Lions running back Theo Riddick generated a lot of hype before the 2014 season as many people expected the team to utilize three running backs under offensive coordinator Joe Lombardi, who previously worked for a New Orleans Saints team that regularly rotated in the backfield.

Through the first five games, all the talk seemed to be hogwash, but in Week 6 against the Vikings, Riddick had five catches for 75 yards and a touchdown, proving he could be a lightning rod as a receiving back when Reggie Bush was out with an ankle injury.

A hamstring injury held Riddick out the next week, but in Week 8 against the Falcons, he exploded again for eight catches for 74 yards and a score.

From that point on, though, Riddick had a couple impressive games, but was mostly limited when Bush was on the field.
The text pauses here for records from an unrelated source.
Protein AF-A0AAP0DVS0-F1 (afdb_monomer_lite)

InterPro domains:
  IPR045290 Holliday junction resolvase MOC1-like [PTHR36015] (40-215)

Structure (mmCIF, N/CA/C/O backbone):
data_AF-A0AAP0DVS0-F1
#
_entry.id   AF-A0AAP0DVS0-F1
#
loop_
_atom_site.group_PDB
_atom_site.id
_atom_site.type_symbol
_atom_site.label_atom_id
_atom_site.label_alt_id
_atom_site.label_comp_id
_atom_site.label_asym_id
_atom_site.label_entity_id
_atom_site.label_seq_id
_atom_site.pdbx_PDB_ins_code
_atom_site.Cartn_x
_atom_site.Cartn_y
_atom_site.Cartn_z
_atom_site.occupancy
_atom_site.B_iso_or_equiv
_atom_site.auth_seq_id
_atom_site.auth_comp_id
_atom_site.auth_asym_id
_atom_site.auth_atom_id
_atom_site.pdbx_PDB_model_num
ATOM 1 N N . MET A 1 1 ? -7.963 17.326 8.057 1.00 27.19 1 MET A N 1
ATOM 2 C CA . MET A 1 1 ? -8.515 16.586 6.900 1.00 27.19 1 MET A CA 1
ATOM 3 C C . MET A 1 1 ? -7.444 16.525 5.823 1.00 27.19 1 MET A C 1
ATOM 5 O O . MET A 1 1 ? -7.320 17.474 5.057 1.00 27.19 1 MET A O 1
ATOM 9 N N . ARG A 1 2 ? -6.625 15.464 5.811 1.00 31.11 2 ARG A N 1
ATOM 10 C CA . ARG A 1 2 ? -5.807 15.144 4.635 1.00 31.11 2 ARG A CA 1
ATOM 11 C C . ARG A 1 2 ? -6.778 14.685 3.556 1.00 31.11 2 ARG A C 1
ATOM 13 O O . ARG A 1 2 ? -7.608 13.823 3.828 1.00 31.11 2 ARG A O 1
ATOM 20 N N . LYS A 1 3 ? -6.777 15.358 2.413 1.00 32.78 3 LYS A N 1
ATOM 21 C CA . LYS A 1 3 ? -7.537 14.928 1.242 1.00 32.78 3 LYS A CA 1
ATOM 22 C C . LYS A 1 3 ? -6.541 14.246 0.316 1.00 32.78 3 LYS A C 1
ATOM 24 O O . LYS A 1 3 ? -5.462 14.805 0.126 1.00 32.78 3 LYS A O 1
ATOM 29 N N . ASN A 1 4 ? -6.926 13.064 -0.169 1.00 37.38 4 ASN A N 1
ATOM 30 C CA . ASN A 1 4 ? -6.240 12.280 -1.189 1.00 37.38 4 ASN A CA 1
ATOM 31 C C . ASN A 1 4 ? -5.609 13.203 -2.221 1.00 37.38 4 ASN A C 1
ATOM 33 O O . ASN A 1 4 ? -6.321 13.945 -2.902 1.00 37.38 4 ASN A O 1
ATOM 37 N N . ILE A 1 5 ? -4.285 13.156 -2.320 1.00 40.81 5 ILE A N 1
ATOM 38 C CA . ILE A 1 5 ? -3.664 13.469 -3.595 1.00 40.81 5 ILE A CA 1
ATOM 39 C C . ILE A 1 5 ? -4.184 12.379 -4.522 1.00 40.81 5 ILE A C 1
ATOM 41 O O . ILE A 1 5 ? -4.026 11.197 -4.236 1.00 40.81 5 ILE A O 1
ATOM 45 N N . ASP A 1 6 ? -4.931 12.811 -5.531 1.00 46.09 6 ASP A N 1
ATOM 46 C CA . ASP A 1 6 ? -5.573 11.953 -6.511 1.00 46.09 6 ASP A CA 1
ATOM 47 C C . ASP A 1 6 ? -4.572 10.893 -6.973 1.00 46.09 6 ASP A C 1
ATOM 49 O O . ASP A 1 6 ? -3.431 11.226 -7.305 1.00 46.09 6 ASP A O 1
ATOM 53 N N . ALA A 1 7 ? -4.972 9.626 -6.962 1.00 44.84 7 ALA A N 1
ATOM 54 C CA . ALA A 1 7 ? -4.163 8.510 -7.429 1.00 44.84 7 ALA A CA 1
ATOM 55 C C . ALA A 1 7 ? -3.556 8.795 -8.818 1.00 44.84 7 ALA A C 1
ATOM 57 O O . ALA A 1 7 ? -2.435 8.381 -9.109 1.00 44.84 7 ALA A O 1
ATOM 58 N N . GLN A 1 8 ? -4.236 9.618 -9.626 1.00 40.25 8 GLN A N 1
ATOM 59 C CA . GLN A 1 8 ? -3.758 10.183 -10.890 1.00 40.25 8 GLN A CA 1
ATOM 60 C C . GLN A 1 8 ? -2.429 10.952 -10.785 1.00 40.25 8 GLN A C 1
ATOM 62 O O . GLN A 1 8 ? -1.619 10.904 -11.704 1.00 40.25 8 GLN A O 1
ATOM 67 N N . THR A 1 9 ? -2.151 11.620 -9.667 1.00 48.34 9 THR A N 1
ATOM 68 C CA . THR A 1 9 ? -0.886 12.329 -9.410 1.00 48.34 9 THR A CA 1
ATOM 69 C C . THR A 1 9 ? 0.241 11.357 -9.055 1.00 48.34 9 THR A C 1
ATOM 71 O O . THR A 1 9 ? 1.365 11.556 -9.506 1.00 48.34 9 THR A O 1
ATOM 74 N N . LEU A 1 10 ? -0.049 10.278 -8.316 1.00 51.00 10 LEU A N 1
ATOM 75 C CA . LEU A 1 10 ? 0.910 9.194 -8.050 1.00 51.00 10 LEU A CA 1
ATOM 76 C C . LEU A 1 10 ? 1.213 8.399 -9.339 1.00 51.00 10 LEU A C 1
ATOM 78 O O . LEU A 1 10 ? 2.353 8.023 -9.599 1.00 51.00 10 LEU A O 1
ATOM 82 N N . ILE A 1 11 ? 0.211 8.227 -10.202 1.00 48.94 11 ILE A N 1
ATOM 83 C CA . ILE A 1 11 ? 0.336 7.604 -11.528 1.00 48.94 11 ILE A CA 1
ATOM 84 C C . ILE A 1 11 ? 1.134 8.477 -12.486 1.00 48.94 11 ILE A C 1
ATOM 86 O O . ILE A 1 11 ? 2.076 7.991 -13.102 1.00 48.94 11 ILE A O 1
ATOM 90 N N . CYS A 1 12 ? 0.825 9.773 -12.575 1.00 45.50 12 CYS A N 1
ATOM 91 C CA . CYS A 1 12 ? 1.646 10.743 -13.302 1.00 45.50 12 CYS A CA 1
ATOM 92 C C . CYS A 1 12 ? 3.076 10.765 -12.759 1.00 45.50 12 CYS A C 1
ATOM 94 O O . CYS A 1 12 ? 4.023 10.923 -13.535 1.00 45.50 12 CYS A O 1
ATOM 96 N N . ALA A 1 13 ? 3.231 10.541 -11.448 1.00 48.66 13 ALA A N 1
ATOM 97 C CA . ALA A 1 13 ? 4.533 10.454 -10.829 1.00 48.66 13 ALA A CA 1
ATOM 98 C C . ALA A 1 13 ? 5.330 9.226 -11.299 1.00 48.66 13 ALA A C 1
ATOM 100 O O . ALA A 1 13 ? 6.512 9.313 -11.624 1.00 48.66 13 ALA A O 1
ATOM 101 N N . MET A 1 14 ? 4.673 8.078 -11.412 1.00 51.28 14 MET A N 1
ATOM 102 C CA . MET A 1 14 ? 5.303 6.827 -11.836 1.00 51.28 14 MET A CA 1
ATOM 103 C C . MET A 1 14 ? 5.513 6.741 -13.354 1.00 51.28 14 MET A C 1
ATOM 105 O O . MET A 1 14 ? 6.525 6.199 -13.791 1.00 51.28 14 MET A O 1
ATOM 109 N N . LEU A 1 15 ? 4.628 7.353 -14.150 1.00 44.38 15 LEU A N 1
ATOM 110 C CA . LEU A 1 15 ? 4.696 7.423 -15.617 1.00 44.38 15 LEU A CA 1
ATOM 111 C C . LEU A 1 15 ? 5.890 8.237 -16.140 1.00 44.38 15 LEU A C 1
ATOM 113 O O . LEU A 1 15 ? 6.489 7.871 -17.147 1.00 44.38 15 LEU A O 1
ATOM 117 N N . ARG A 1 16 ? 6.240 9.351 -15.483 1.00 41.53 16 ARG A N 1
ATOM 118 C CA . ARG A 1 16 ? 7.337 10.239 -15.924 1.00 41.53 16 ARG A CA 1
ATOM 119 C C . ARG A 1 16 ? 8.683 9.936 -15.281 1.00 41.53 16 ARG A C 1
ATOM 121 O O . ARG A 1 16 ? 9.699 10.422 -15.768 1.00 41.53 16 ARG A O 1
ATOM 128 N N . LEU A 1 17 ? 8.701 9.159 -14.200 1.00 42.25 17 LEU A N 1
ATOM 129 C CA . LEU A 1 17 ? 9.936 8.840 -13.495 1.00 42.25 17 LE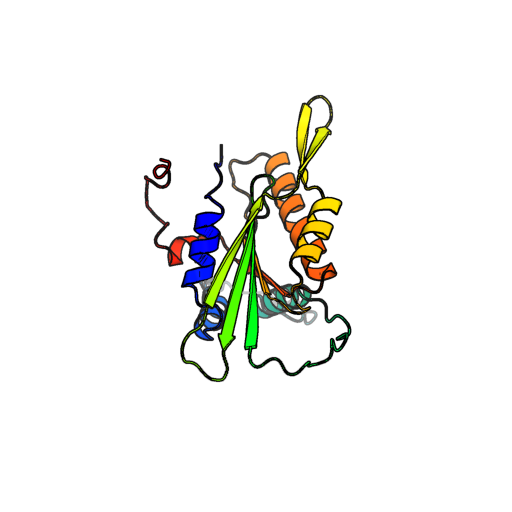U A CA 1
ATOM 130 C C . LEU A 1 17 ? 10.849 7.875 -14.243 1.00 42.25 17 LEU A C 1
ATOM 132 O O . LEU A 1 17 ? 12.001 7.778 -13.835 1.00 42.25 17 LEU A O 1
ATOM 136 N N . GLY A 1 18 ? 10.382 7.175 -15.289 1.00 39.59 18 GLY A N 1
ATOM 137 C CA . GLY A 1 18 ? 11.235 6.265 -16.056 1.00 39.59 18 GLY A CA 1
ATOM 138 C C . GLY A 1 18 ? 12.138 5.457 -15.125 1.00 39.59 18 GLY A C 1
ATOM 139 O O . GLY A 1 18 ? 13.360 5.495 -15.262 1.00 39.59 18 GLY A O 1
ATOM 140 N N . PHE A 1 19 ? 11.549 4.797 -14.120 1.00 44.62 19 PHE A N 1
ATOM 141 C CA . PHE A 1 19 ? 12.256 4.054 -13.066 1.00 44.62 19 PHE A CA 1
ATOM 142 C C . PHE A 1 19 ? 13.026 2.823 -13.591 1.00 44.62 19 PHE A C 1
ATOM 144 O O . PHE A 1 19 ? 13.483 1.987 -12.821 1.00 44.62 19 PHE A O 1
ATOM 151 N N . VAL A 1 20 ? 13.212 2.763 -14.909 1.00 39.72 20 VAL A N 1
ATOM 152 C CA . VAL A 1 20 ? 14.156 1.946 -15.673 1.00 39.72 20 VAL A CA 1
ATOM 153 C C . VAL A 1 20 ? 15.469 2.724 -15.941 1.00 39.72 20 VAL A C 1
ATOM 155 O O . VAL A 1 20 ? 16.300 2.305 -16.738 1.00 39.72 20 VAL A O 1
ATOM 158 N N . SER A 1 21 ? 15.709 3.878 -15.296 1.00 35.94 21 SER A N 1
ATOM 159 C CA . SER A 1 21 ? 16.999 4.581 -15.373 1.00 35.94 21 SER A CA 1
ATOM 160 C C . SER A 1 21 ? 17.864 4.326 -14.126 1.00 35.94 21 SER A C 1
ATOM 162 O O . SER A 1 21 ? 17.459 4.691 -13.016 1.00 35.94 21 SER A O 1
ATOM 164 N N . PRO A 1 22 ? 19.106 3.813 -14.274 1.00 32.44 22 PRO A N 1
ATOM 165 C CA . PRO A 1 22 ? 20.060 3.584 -13.175 1.00 32.44 22 PRO A CA 1
ATOM 166 C C . PRO A 1 22 ? 20.327 4.807 -12.277 1.00 32.44 22 PRO A C 1
ATOM 168 O O . PRO A 1 22 ? 20.832 4.680 -11.160 1.00 32.44 22 PRO A O 1
ATOM 171 N N . LYS A 1 23 ? 19.991 6.015 -12.747 1.00 32.22 23 LYS A N 1
ATOM 172 C CA . LYS A 1 23 ? 20.188 7.274 -12.018 1.00 32.22 23 LYS A CA 1
ATOM 173 C C . LYS A 1 23 ? 19.273 7.416 -10.796 1.00 32.22 23 LYS A C 1
ATOM 175 O O . LYS A 1 23 ? 19.710 8.006 -9.810 1.00 32.22 23 LYS A O 1
ATOM 180 N N . PHE A 1 24 ? 18.060 6.851 -10.811 1.00 38.12 24 PHE A N 1
ATOM 181 C CA . PHE A 1 24 ? 17.160 6.945 -9.655 1.00 38.12 24 PHE A CA 1
ATOM 182 C C . PHE A 1 24 ? 17.640 6.066 -8.490 1.00 38.12 24 PHE A C 1
ATOM 184 O O . PHE A 1 24 ? 17.718 6.532 -7.352 1.00 38.12 24 PHE A O 1
ATOM 191 N N . TYR A 1 25 ? 18.065 4.829 -8.779 1.00 34.91 25 TYR A N 1
ATOM 192 C CA . TYR A 1 25 ? 18.706 3.952 -7.790 1.00 34.91 25 TYR A CA 1
ATOM 193 C C . TYR A 1 25 ? 19.935 4.621 -7.151 1.00 34.91 25 TYR A C 1
ATOM 195 O O . TYR A 1 25 ? 20.137 4.533 -5.939 1.00 34.91 25 TYR A O 1
ATOM 203 N N . ARG A 1 26 ? 20.714 5.371 -7.943 1.00 32.06 26 ARG A N 1
ATOM 204 C CA . ARG A 1 26 ? 21.881 6.117 -7.455 1.00 32.06 26 ARG A CA 1
ATOM 205 C C . ARG A 1 26 ? 21.505 7.296 -6.548 1.00 32.06 26 ARG A C 1
ATOM 207 O O . ARG A 1 26 ? 22.139 7.485 -5.516 1.00 32.06 26 ARG A O 1
ATOM 214 N N . ALA A 1 27 ? 20.456 8.052 -6.876 1.00 32.88 27 ALA A N 1
ATOM 215 C CA . ALA A 1 27 ? 19.983 9.164 -6.045 1.00 32.88 27 ALA A CA 1
ATOM 216 C C . ALA A 1 27 ? 19.442 8.694 -4.678 1.00 32.88 27 ALA A C 1
ATOM 218 O O . ALA A 1 27 ? 19.707 9.329 -3.654 1.00 32.88 27 ALA A O 1
ATOM 219 N N . TYR A 1 28 ? 18.769 7.538 -4.635 1.00 35.22 28 TYR A N 1
ATOM 220 C CA . TYR A 1 28 ? 18.284 6.926 -3.391 1.00 35.22 28 TYR A CA 1
ATOM 221 C C . TYR A 1 28 ? 19.423 6.453 -2.460 1.00 35.22 28 TYR A C 1
ATOM 223 O O . TYR A 1 28 ? 19.251 6.391 -1.237 1.00 35.22 28 TYR A O 1
ATOM 231 N N . SER A 1 29 ? 20.599 6.162 -3.030 1.00 37.03 29 SER A N 1
ATOM 232 C CA . SER A 1 29 ? 21.823 5.812 -2.297 1.00 37.03 29 SER A CA 1
ATOM 233 C C . SER A 1 29 ? 22.583 7.027 -1.749 1.00 37.03 29 SER A C 1
ATOM 235 O O . SER A 1 29 ? 23.327 6.870 -0.785 1.00 37.03 29 SER A O 1
ATOM 237 N N . CYS A 1 30 ? 22.434 8.219 -2.339 1.00 29.70 30 CYS A N 1
ATOM 238 C CA . CYS A 1 30 ? 23.292 9.373 -2.028 1.00 29.70 30 CYS A CA 1
ATOM 239 C C . CYS A 1 30 ? 22.653 10.429 -1.110 1.00 29.70 30 CYS A C 1
ATOM 241 O O . CYS A 1 30 ? 23.372 11.244 -0.543 1.00 29.70 30 CYS A O 1
ATOM 243 N N . CYS A 1 31 ? 21.330 10.443 -0.927 1.00 29.89 31 CYS A N 1
ATOM 244 C CA . CYS A 1 31 ? 20.647 11.568 -0.269 1.00 29.89 31 CYS A CA 1
ATOM 245 C C . CYS A 1 31 ? 20.575 11.493 1.279 1.00 29.89 31 CYS A C 1
ATOM 247 O O . CYS A 1 31 ? 19.774 12.200 1.884 1.00 29.89 31 CYS A O 1
ATOM 249 N N . GLY A 1 32 ? 21.363 10.624 1.929 1.00 32.84 32 GLY A N 1
ATOM 250 C CA . GLY A 1 32 ? 21.284 10.371 3.379 1.00 32.84 32 GLY A CA 1
ATOM 251 C C . GLY A 1 32 ? 22.361 11.022 4.254 1.00 32.84 32 GLY A C 1
ATOM 252 O O . GLY A 1 32 ? 22.241 10.969 5.474 1.00 32.84 32 GLY A O 1
ATOM 253 N N . SER A 1 33 ? 23.401 11.626 3.680 1.00 35.75 33 SER A N 1
ATOM 254 C CA . SER A 1 33 ? 24.534 12.127 4.468 1.00 35.75 33 SER A CA 1
ATOM 255 C C . SER A 1 33 ? 24.392 13.617 4.770 1.00 35.75 33 SER A C 1
ATOM 257 O O . SER A 1 33 ? 24.869 14.458 4.014 1.00 35.75 33 SER A O 1
ATOM 259 N N . SER A 1 34 ? 23.760 13.954 5.892 1.00 33.19 34 SER A N 1
ATOM 260 C CA . SER A 1 34 ? 24.026 15.219 6.583 1.00 33.19 34 SER A CA 1
ATOM 261 C C . SER A 1 34 ? 24.772 14.901 7.879 1.00 33.19 34 SER A C 1
ATOM 263 O O . SER A 1 34 ? 24.156 14.530 8.877 1.00 33.19 34 SER A O 1
ATOM 265 N N . GLU A 1 35 ? 26.104 14.981 7.829 1.00 33.16 35 GLU A N 1
ATOM 266 C CA . GLU A 1 35 ? 26.995 14.855 8.985 1.00 33.16 35 GLU A CA 1
ATOM 267 C C . GLU A 1 35 ? 26.789 16.031 9.947 1.00 33.16 35 GLU A C 1
ATOM 269 O O . GLU A 1 35 ? 26.916 17.195 9.570 1.00 33.16 35 GLU A O 1
ATOM 274 N N . SER A 1 36 ? 26.503 15.731 11.213 1.00 32.84 36 SER A N 1
ATOM 275 C CA . SER A 1 36 ? 26.646 16.681 12.315 1.00 32.84 36 SER A CA 1
ATOM 276 C C . SER A 1 36 ? 27.982 16.429 13.019 1.00 32.84 36 SER A C 1
ATOM 278 O O . SER A 1 36 ? 28.155 15.388 13.656 1.00 32.84 36 SER A O 1
ATOM 280 N N . GLU A 1 37 ? 28.916 17.378 12.915 1.00 32.34 37 GLU A N 1
ATOM 281 C CA . GLU A 1 37 ? 30.185 17.383 13.653 1.00 32.34 37 GLU A CA 1
ATOM 282 C C . GLU A 1 37 ? 29.946 17.333 15.172 1.00 32.34 37 GLU A C 1
ATOM 284 O O . GLU A 1 37 ? 29.379 18.252 15.766 1.00 32.34 37 GLU A O 1
ATOM 289 N N . VAL A 1 38 ? 30.439 16.280 15.830 1.00 35.16 38 VAL A N 1
ATOM 290 C CA . VAL A 1 38 ? 30.494 16.193 17.296 1.00 35.16 38 VAL A CA 1
ATOM 291 C C . VAL A 1 38 ? 31.918 16.492 17.765 1.00 35.16 38 VAL A C 1
ATOM 293 O O . VAL A 1 38 ? 32.857 15.737 17.504 1.00 35.16 38 VAL A O 1
ATOM 296 N N . LYS A 1 39 ? 32.074 17.602 18.497 1.00 34.25 39 LYS A N 1
ATOM 297 C CA . LYS A 1 39 ? 33.315 18.008 19.175 1.00 34.25 39 LYS A CA 1
ATOM 298 C C . LYS A 1 39 ? 33.759 16.944 20.193 1.00 34.25 39 LYS A C 1
ATOM 300 O O . LYS A 1 39 ? 32.990 16.555 21.069 1.00 34.25 39 LYS A O 1
ATOM 305 N N . LYS A 1 40 ? 35.024 16.509 20.112 1.00 35.53 40 LYS A N 1
ATOM 306 C CA . LYS A 1 40 ? 35.642 15.552 21.049 1.00 35.53 40 LYS A CA 1
ATOM 307 C C . LYS A 1 40 ? 36.038 16.233 22.366 1.00 35.53 40 LYS A C 1
ATOM 309 O O . LYS A 1 40 ? 36.946 17.058 22.384 1.00 35.53 40 LYS A O 1
ATOM 314 N N . GLY A 1 41 ? 35.404 15.826 23.466 1.00 30.30 41 GLY A N 1
ATOM 315 C CA . GLY A 1 41 ? 35.876 16.020 24.843 1.00 30.30 41 GLY A CA 1
ATOM 316 C C . GLY A 1 41 ? 36.397 14.695 25.413 1.00 30.30 41 GLY A C 1
ATOM 317 O O . GLY A 1 41 ? 35.814 13.642 25.163 1.00 30.30 41 GLY A O 1
ATOM 318 N N . GLY A 1 42 ? 37.540 14.731 26.101 1.00 33.75 42 GLY A N 1
ATOM 319 C CA . GLY A 1 42 ? 38.347 13.555 26.432 1.00 33.75 42 GLY A CA 1
ATOM 320 C C . GLY A 1 42 ? 37.912 12.711 27.640 1.00 33.75 42 GLY A C 1
ATOM 321 O O . GLY A 1 42 ? 37.229 13.173 28.545 1.00 33.75 42 GLY A O 1
ATOM 322 N N . GLY A 1 43 ? 38.447 11.481 27.664 1.00 36.53 43 GLY A N 1
ATOM 323 C CA . GLY A 1 43 ? 38.839 10.752 28.878 1.00 36.53 43 GLY A CA 1
ATOM 324 C C . GLY A 1 43 ? 37.850 9.743 29.477 1.00 36.53 43 GLY A C 1
ATOM 325 O O . GLY A 1 43 ? 37.009 10.120 30.278 1.00 36.53 43 GLY A O 1
ATOM 326 N N . ARG A 1 44 ? 38.043 8.440 29.192 1.00 34.62 44 ARG A N 1
ATOM 327 C CA . ARG A 1 44 ? 38.388 7.343 30.145 1.00 34.62 44 ARG A CA 1
ATOM 328 C C . ARG A 1 44 ? 38.256 5.984 29.438 1.00 34.62 44 ARG A C 1
ATOM 330 O O . ARG A 1 44 ? 37.182 5.622 28.969 1.00 34.62 44 ARG A O 1
ATOM 337 N N . ARG A 1 45 ? 39.350 5.214 29.372 1.00 47.41 45 ARG A N 1
ATOM 338 C CA . ARG A 1 45 ? 39.376 3.852 28.809 1.00 47.41 45 ARG A CA 1
ATOM 339 C C . ARG A 1 45 ? 38.574 2.897 29.705 1.00 47.41 45 ARG A C 1
ATOM 341 O O . ARG A 1 45 ? 39.000 2.601 30.817 1.00 47.41 45 ARG A O 1
ATOM 348 N N . ARG A 1 46 ? 37.436 2.408 29.210 1.00 46.22 46 ARG A N 1
ATOM 349 C CA . ARG A 1 46 ? 36.770 1.185 29.684 1.00 46.22 46 ARG A CA 1
ATOM 350 C C . ARG A 1 46 ? 36.926 0.123 28.598 1.00 46.22 46 ARG A C 1
ATOM 352 O O . ARG A 1 46 ? 36.816 0.445 27.419 1.00 46.22 46 ARG A O 1
ATOM 359 N N . SER A 1 47 ? 37.232 -1.105 29.004 1.00 49.91 47 SER A N 1
ATOM 360 C CA . SER A 1 47 ? 37.386 -2.269 28.130 1.00 49.91 47 SER A CA 1
ATOM 361 C C . SER A 1 47 ? 36.150 -2.440 27.245 1.00 49.91 47 SER A C 1
ATOM 363 O O . SER A 1 47 ? 35.051 -2.728 27.717 1.00 49.91 47 SER A O 1
ATOM 365 N N . SER A 1 48 ? 36.318 -2.213 25.944 1.00 51.66 48 SER A N 1
ATOM 366 C CA . SER A 1 48 ? 35.253 -2.375 24.965 1.00 51.66 48 SER A CA 1
ATOM 367 C C . SER A 1 48 ? 35.172 -3.839 24.555 1.00 51.66 48 SER A C 1
ATOM 369 O O . SER A 1 48 ? 36.026 -4.324 23.816 1.00 51.66 48 SER A O 1
ATOM 371 N N . SER A 1 49 ? 34.108 -4.519 24.982 1.00 52.31 49 SER A N 1
ATOM 372 C CA . SER A 1 49 ? 33.478 -5.544 24.145 1.00 52.31 49 SER A CA 1
ATOM 373 C C . SER A 1 49 ? 33.378 -4.963 22.736 1.00 52.31 49 SER A C 1
ATOM 375 O O . SER A 1 49 ? 32.745 -3.918 22.562 1.00 52.31 49 SER A O 1
ATOM 377 N N . SER A 1 50 ? 34.031 -5.585 21.760 1.00 51.03 50 SER A N 1
ATOM 378 C CA . SER A 1 50 ? 34.006 -5.200 20.351 1.00 51.03 50 SER A CA 1
ATOM 379 C C . SER A 1 50 ? 32.580 -5.335 19.815 1.00 51.03 50 SER A C 1
ATOM 381 O O . SER A 1 50 ? 32.193 -6.348 19.243 1.00 51.03 50 SER A O 1
ATOM 383 N N . LYS A 1 51 ? 31.756 -4.309 20.046 1.00 60.81 51 LYS A N 1
ATOM 384 C CA . LYS A 1 51 ? 30.479 -4.154 19.358 1.00 60.81 51 LYS A CA 1
ATOM 385 C C . LYS A 1 51 ? 30.817 -3.978 17.885 1.00 60.81 51 LYS A C 1
ATOM 387 O O . LYS A 1 51 ? 31.486 -3.011 17.531 1.00 60.81 51 LYS A O 1
ATOM 392 N N . VAL A 1 52 ? 30.386 -4.922 17.054 1.00 66.38 52 VAL A N 1
ATOM 393 C CA . VAL A 1 52 ? 30.375 -4.741 15.602 1.00 66.38 52 VAL A CA 1
ATOM 394 C C . VAL A 1 52 ? 29.521 -3.504 15.337 1.00 66.38 52 VAL A C 1
ATOM 396 O O . VAL A 1 52 ? 28.321 -3.498 15.612 1.00 66.38 52 VAL A O 1
ATOM 399 N N . VAL A 1 53 ? 30.165 -2.417 14.919 1.00 78.25 53 VAL A N 1
ATOM 400 C CA . VAL A 1 53 ? 29.485 -1.171 14.564 1.00 78.25 53 VAL A CA 1
ATOM 401 C C . VAL A 1 53 ? 28.958 -1.366 13.150 1.00 78.25 53 VAL A C 1
ATOM 403 O O . VAL A 1 53 ? 29.676 -1.153 12.179 1.00 78.25 53 VAL A O 1
ATOM 406 N N . VAL A 1 54 ? 27.725 -1.857 13.052 1.00 80.69 54 VAL A N 1
ATOM 407 C CA . VAL A 1 54 ? 26.992 -1.932 11.785 1.00 80.69 54 VAL A CA 1
ATOM 408 C C . VAL A 1 54 ? 26.657 -0.506 11.356 1.00 80.69 54 VAL A C 1
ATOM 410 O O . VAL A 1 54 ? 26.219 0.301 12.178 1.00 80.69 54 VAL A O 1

Now that Bush is gone, Riddick has a clear path to more playing time — if he earns it.

"I do think that he's going to improve," Lions coach Jim Caldwell said last week at the NFL annual meetings. "He has all of the qualities. If you're smart, if you're tough, if you're disciplined, if you have a great work ethic, there's improvement ahead. And he has all those things, so I think he's going to improve.

"And I think he'll force us to get him the ball a little bit more in some situations."

Caldwell wouldn't commit to how much more Riddick would play, but that's nothing new for the coach. Riley Reiff started 31 games at left tackle the past two years, but the team has not yet backed him publicly as the left tackle for 2015.

Riddick's role next season will likely depend on when the Lions draft a running back and what kind of back they take. They could take a three-down type player like Joique Bell, who will be 29 next season, or a shifty speed back like Riddick, which could cut into his playing time.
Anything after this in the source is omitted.